Therefore, an improved ensemble learning approach is still needed for cyberbullying detection because current machine and deep learning and ensemble learning approaches have limitations, such as (i) reliance on hand-crafted features: most ensemble learning approaches for cyberbullying detection rely on hand-crafted features, which may not be effective in capturing the complex relationships and patterns in the data. (ii) Limited generalizability: some ensemble learning methods are only effective on specific datasets or social media platforms and may not be generalizable to other platforms or datasets. (iii) High computational cost: ensemble learning methods often require a high computational cost due to the multiple models involved and the large amount of data that needs to be processed. (iv) Lack of interpretability: many ensemble learning methods are not interpretable, meaning it can be difficult to understand why a particular decision was made or how the models arrived at a certain conclusion. (v) Unbalanced datasets: cyberbullying datasets are often highly unbalanced, with a small number of positive cases and a large number of negative cases. This can impact the performance of ensemble learning methods and lead to biased results. Therefore, there is a need for an improved ensemble learning approach that addresses these limitations, has a higher accuracy and provides interpretable results, to effectively detect cyberbullying on social media.

3. Materials and Methods

In this work, we have investigated and examined five baseline models, namely Conv1DLSTM, BiLSTM, LSTM CNN, and the BERT baseline model for detecting cyberbullying. Then, we introduced a modified BERT model and an ensemble stacking learning model. The research methodology that has been followed is illustrated in Figure 1 whereby the following steps are applied to achieve this study’s goal. First, the dataset will be loaded into a local machine to perform the necessary preprocessing on the dataset, including essential Natural Language Processing (NLP) steps such as text cleaning, stemming, tokenizing, and lemmatizing. Then, the problematic comment pattern is analyzed using linguistic techniques. Next, four baseline methods (Conv1DLSTM, BiLSTM, LSTM and CNN) were stacked to build an ensemble stacking learning model for cyberbullying detection. The details explanation is given in the following subsections.

3.1. Datasets and Input Layer

This study uses two datasets to test and validate the performance of the proposed models. The first Twitter (currently known as X) benchmark dataset in [16] was used to detect cyberbullying by identifying offensive and non-offensive tweets. This dataset with the size of 37,373 tweets. The data were numerically labeled with 1 or 0 where 1 represents the offensive tweet and 0 represents the neutral tweet, which means the tweet does not belong to the offensive category.

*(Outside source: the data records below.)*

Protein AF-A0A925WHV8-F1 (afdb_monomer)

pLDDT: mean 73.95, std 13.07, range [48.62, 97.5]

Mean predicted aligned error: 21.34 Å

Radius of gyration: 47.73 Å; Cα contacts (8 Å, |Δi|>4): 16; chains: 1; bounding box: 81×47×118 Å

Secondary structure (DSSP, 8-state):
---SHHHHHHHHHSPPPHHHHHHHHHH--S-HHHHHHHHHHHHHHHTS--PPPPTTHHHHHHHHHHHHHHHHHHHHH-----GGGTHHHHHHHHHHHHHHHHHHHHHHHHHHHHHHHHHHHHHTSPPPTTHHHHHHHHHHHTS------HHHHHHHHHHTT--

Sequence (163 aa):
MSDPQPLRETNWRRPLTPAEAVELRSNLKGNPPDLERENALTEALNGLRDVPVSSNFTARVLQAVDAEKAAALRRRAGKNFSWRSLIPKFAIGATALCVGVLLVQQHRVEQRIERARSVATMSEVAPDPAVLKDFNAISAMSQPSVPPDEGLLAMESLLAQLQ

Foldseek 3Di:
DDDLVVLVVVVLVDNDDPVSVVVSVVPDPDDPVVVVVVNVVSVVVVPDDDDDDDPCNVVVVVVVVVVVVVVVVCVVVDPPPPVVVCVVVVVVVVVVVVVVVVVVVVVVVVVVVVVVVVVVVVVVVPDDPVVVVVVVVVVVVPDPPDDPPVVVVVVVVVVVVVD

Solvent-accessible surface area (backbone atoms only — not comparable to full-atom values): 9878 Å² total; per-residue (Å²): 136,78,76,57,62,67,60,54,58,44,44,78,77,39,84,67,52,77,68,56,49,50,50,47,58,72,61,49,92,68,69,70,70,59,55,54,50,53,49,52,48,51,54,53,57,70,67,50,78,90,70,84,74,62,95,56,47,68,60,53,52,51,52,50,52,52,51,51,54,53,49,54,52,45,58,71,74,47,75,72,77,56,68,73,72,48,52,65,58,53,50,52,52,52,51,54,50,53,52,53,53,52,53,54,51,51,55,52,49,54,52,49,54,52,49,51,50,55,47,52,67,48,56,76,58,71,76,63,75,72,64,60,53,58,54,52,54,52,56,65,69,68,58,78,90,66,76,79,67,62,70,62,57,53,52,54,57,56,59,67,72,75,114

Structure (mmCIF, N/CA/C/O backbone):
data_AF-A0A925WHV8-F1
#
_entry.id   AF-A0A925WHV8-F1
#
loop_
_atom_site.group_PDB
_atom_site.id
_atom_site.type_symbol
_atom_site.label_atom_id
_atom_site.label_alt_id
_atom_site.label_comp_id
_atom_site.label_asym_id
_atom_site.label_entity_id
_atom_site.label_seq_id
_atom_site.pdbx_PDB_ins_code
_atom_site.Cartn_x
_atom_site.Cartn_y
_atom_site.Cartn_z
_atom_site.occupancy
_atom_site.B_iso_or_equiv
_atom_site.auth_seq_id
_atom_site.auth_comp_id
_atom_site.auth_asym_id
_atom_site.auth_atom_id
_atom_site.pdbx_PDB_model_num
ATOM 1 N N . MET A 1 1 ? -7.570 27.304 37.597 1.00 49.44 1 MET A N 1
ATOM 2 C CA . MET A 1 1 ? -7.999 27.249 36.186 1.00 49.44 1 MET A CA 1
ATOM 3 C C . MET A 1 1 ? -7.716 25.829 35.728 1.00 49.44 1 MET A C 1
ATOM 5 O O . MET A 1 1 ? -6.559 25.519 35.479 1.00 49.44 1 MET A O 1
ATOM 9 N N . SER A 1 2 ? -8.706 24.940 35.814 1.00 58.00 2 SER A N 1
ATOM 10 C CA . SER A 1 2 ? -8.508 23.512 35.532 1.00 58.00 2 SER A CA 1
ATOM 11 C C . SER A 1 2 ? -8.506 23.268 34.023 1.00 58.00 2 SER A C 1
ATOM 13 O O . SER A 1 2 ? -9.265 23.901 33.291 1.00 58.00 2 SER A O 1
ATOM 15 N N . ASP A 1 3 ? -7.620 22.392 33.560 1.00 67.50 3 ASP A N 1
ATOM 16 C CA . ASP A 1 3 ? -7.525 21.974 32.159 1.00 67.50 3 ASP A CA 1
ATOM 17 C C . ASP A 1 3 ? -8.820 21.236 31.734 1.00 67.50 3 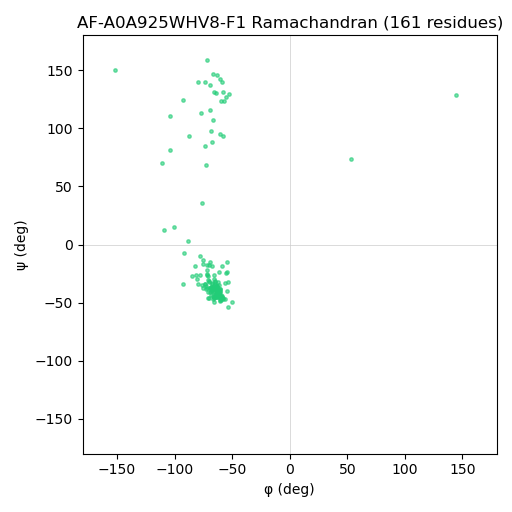ASP A C 1
ATOM 19 O O . ASP A 1 3 ? -9.262 20.350 32.470 1.00 67.50 3 ASP A O 1
ATOM 23 N N . PRO A 1 4 ? -9.475 21.574 30.601 1.00 69.62 4 PRO A N 1
ATOM 24 C CA . PRO A 1 4 ? -10.682 20.881 30.130 1.00 69.62 4 PRO A CA 1
ATOM 25 C C . PRO A 1 4 ? -10.427 19.494 29.505 1.00 69.62 4 PRO A C 1
ATOM 27 O O . PRO A 1 4 ? -11.383 18.746 29.290 1.00 69.62 4 PRO A O 1
ATOM 30 N N . GLN A 1 5 ? -9.177 19.132 29.192 1.00 73.25 5 GLN A N 1
ATOM 31 C CA . GLN A 1 5 ? -8.815 17.833 28.598 1.00 73.25 5 GLN A CA 1
ATOM 32 C C . GLN A 1 5 ? -9.255 16.587 29.406 1.00 73.25 5 GLN A C 1
ATOM 34 O O . GLN A 1 5 ? -9.863 15.696 28.808 1.00 73.25 5 GLN A O 1
ATOM 39 N N . PRO A 1 6 ? -9.048 16.492 30.737 1.00 80.75 6 PRO A N 1
ATOM 40 C CA . PRO A 1 6 ? -9.431 15.305 31.515 1.00 80.75 6 PRO A CA 1
ATOM 41 C C . PRO A 1 6 ? -10.936 15.007 31.493 1.00 80.75 6 PRO A C 1
ATOM 43 O O . PRO A 1 6 ? -11.346 13.844 31.482 1.00 80.75 6 PRO A O 1
ATOM 46 N N . LEU A 1 7 ? -11.777 16.043 31.456 1.00 76.75 7 LEU A N 1
ATOM 47 C CA . LEU A 1 7 ? -13.231 15.880 31.394 1.00 76.75 7 LEU A CA 1
ATOM 48 C C . LEU A 1 7 ? -13.686 15.405 30.005 1.00 76.75 7 LEU A C 1
ATOM 50 O O . LEU A 1 7 ? -14.602 14.586 29.919 1.00 76.75 7 LEU A O 1
ATOM 54 N N . ARG A 1 8 ? -13.013 15.832 28.925 1.00 76.25 8 ARG A N 1
ATOM 55 C CA . ARG A 1 8 ? -13.257 15.276 27.581 1.00 76.25 8 ARG A CA 1
ATOM 56 C C . ARG A 1 8 ? -12.856 13.812 27.487 1.00 76.25 8 ARG A C 1
ATOM 58 O O . ARG A 1 8 ? -13.624 13.008 26.973 1.00 76.25 8 ARG A O 1
ATOM 65 N N . GLU A 1 9 ? -11.688 13.453 28.010 1.00 82.12 9 GLU A N 1
ATOM 66 C CA . GLU A 1 9 ? -11.239 12.059 27.990 1.00 82.12 9 GLU A CA 1
ATOM 67 C C . GLU A 1 9 ? -12.175 11.159 28.811 1.00 82.12 9 GLU A C 1
ATOM 69 O O . GLU A 1 9 ? -12.470 10.027 28.423 1.00 82.12 9 GLU A O 1
ATOM 74 N N . THR A 1 10 ? -12.709 11.684 29.917 1.00 83.38 10 THR A N 1
ATOM 75 C CA . THR A 1 10 ? -13.717 10.985 30.719 1.00 83.38 10 THR A CA 1
ATOM 76 C C . THR A 1 10 ? -14.991 10.726 29.914 1.00 83.38 10 THR A C 1
ATOM 78 O O . THR A 1 10 ? -15.496 9.608 29.983 1.00 83.38 10 THR A O 1
ATOM 81 N N . ASN A 1 11 ? -15.449 11.691 29.103 1.00 80.38 11 ASN A N 1
ATOM 82 C CA . ASN A 1 11 ? -16.621 11.553 28.225 1.00 80.38 11 ASN A CA 1
ATOM 83 C C . ASN A 1 11 ? -16.529 10.346 27.280 1.00 80.38 11 ASN A C 1
ATOM 85 O O . ASN A 1 11 ? -17.506 9.641 27.052 1.00 80.38 11 ASN A O 1
ATOM 89 N N . TRP A 1 12 ? -15.338 10.096 26.727 1.00 77.25 12 TRP A N 1
ATOM 90 C CA . TRP A 1 12 ? -15.121 8.989 25.792 1.00 77.25 12 TRP A CA 1
ATOM 91 C C . TRP A 1 12 ? -15.156 7.619 26.463 1.00 77.25 12 TRP A C 1
ATOM 93 O O . TRP A 1 12 ? -15.434 6.617 25.811 1.00 77.25 12 TRP A O 1
ATOM 103 N N . ARG A 1 13 ? -14.848 7.559 27.761 1.00 80.56 13 ARG A N 1
ATOM 104 C CA . ARG A 1 13 ? -14.825 6.306 28.526 1.00 80.56 13 ARG A CA 1
ATOM 105 C C . ARG A 1 13 ? -16.153 6.029 29.218 1.00 80.56 13 ARG A C 1
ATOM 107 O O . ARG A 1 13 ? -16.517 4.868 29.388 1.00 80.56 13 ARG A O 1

The second dataset used in this study [32] comprises data collected from Twitter and Facebook groups, focusing on suspicious activities, such as racism, discrimination, abusive language, and threatening, predominantly associated with cyberbullying incidents. The data in the dataset was annotated based on the presence of suspicious words used in tweets and comments. Suspicious data points were manually tagged with a label of 1, while non-suspicious data points were labeled with a 0 after the data scraping process. In total, the dataset consists of approximately 20 thousand rows of sentiments. Among these, around 12 thousand data points were tagged with a negative sentiment, indicating the presence of characteristics such as racism, discrimination, and abuse. Conversely, eight thousand data points were labeled with a positive or neutral sentiment, signifying that the data exhibited non-suspicious attributes. Both datasets input information is primarily based on English-language tweets and comments, with some preprocessing methods and data cleaning explained in the following subsection. Figure 2 demonstrates the count of tweets in the first dataset (Twitter) with less than ten words, where the number of tweets equal to nine words is 1972 and considered the highest in the dataset. Finally, Figure 3 shows the count of tweets with a higher number of words, where the number of tweets that are equal to 11 is 1865, and the most extended tweet in the dataset was 52 words. Table 1 shows an example of cyberbullying tweets samples in Twitter dataset.

3.2. Embedding Layer

The embedding layer aims to capture the syntactic and semantic relationships between words in a low-dimensional vector space, where a unique vector represents each word. Thus, we used the continuous vector space, whereby similar words will be aggregated in a cluster where vector space is more efficient. Recently, using a neural network to obtain word representations attracted the researcher’s attention as the learner vectors explicitly encode uneven patterns in the texts with several linguistics. Word embedding representations can be learned using the word2vec with Skip-gram [33] and Continuous Bag-of-Words (CBOW) [34] models. Both models have the same objective, except that the Skip-gram model relies on maximizing the prediction probability of the adjacent attributes based on the main word. The importance of CBOW feature extraction for cyberbullying detection is that it provides a way to capture the context of words in a text and their relationships. This is critical for detecting cyberbullying, as the meaning of words can change significantly based on their context and their relationships with other words. For example, the word “you” can have a different meaning when used in a social context compared to when it is used in a hostile or bullying context. CBOW feature extraction can capture these differences and help algorithms better distinguish between bullying and non-bullying text. Figure 4 shows how the CBOW uses word vector representations to anticipate the middle words in a context.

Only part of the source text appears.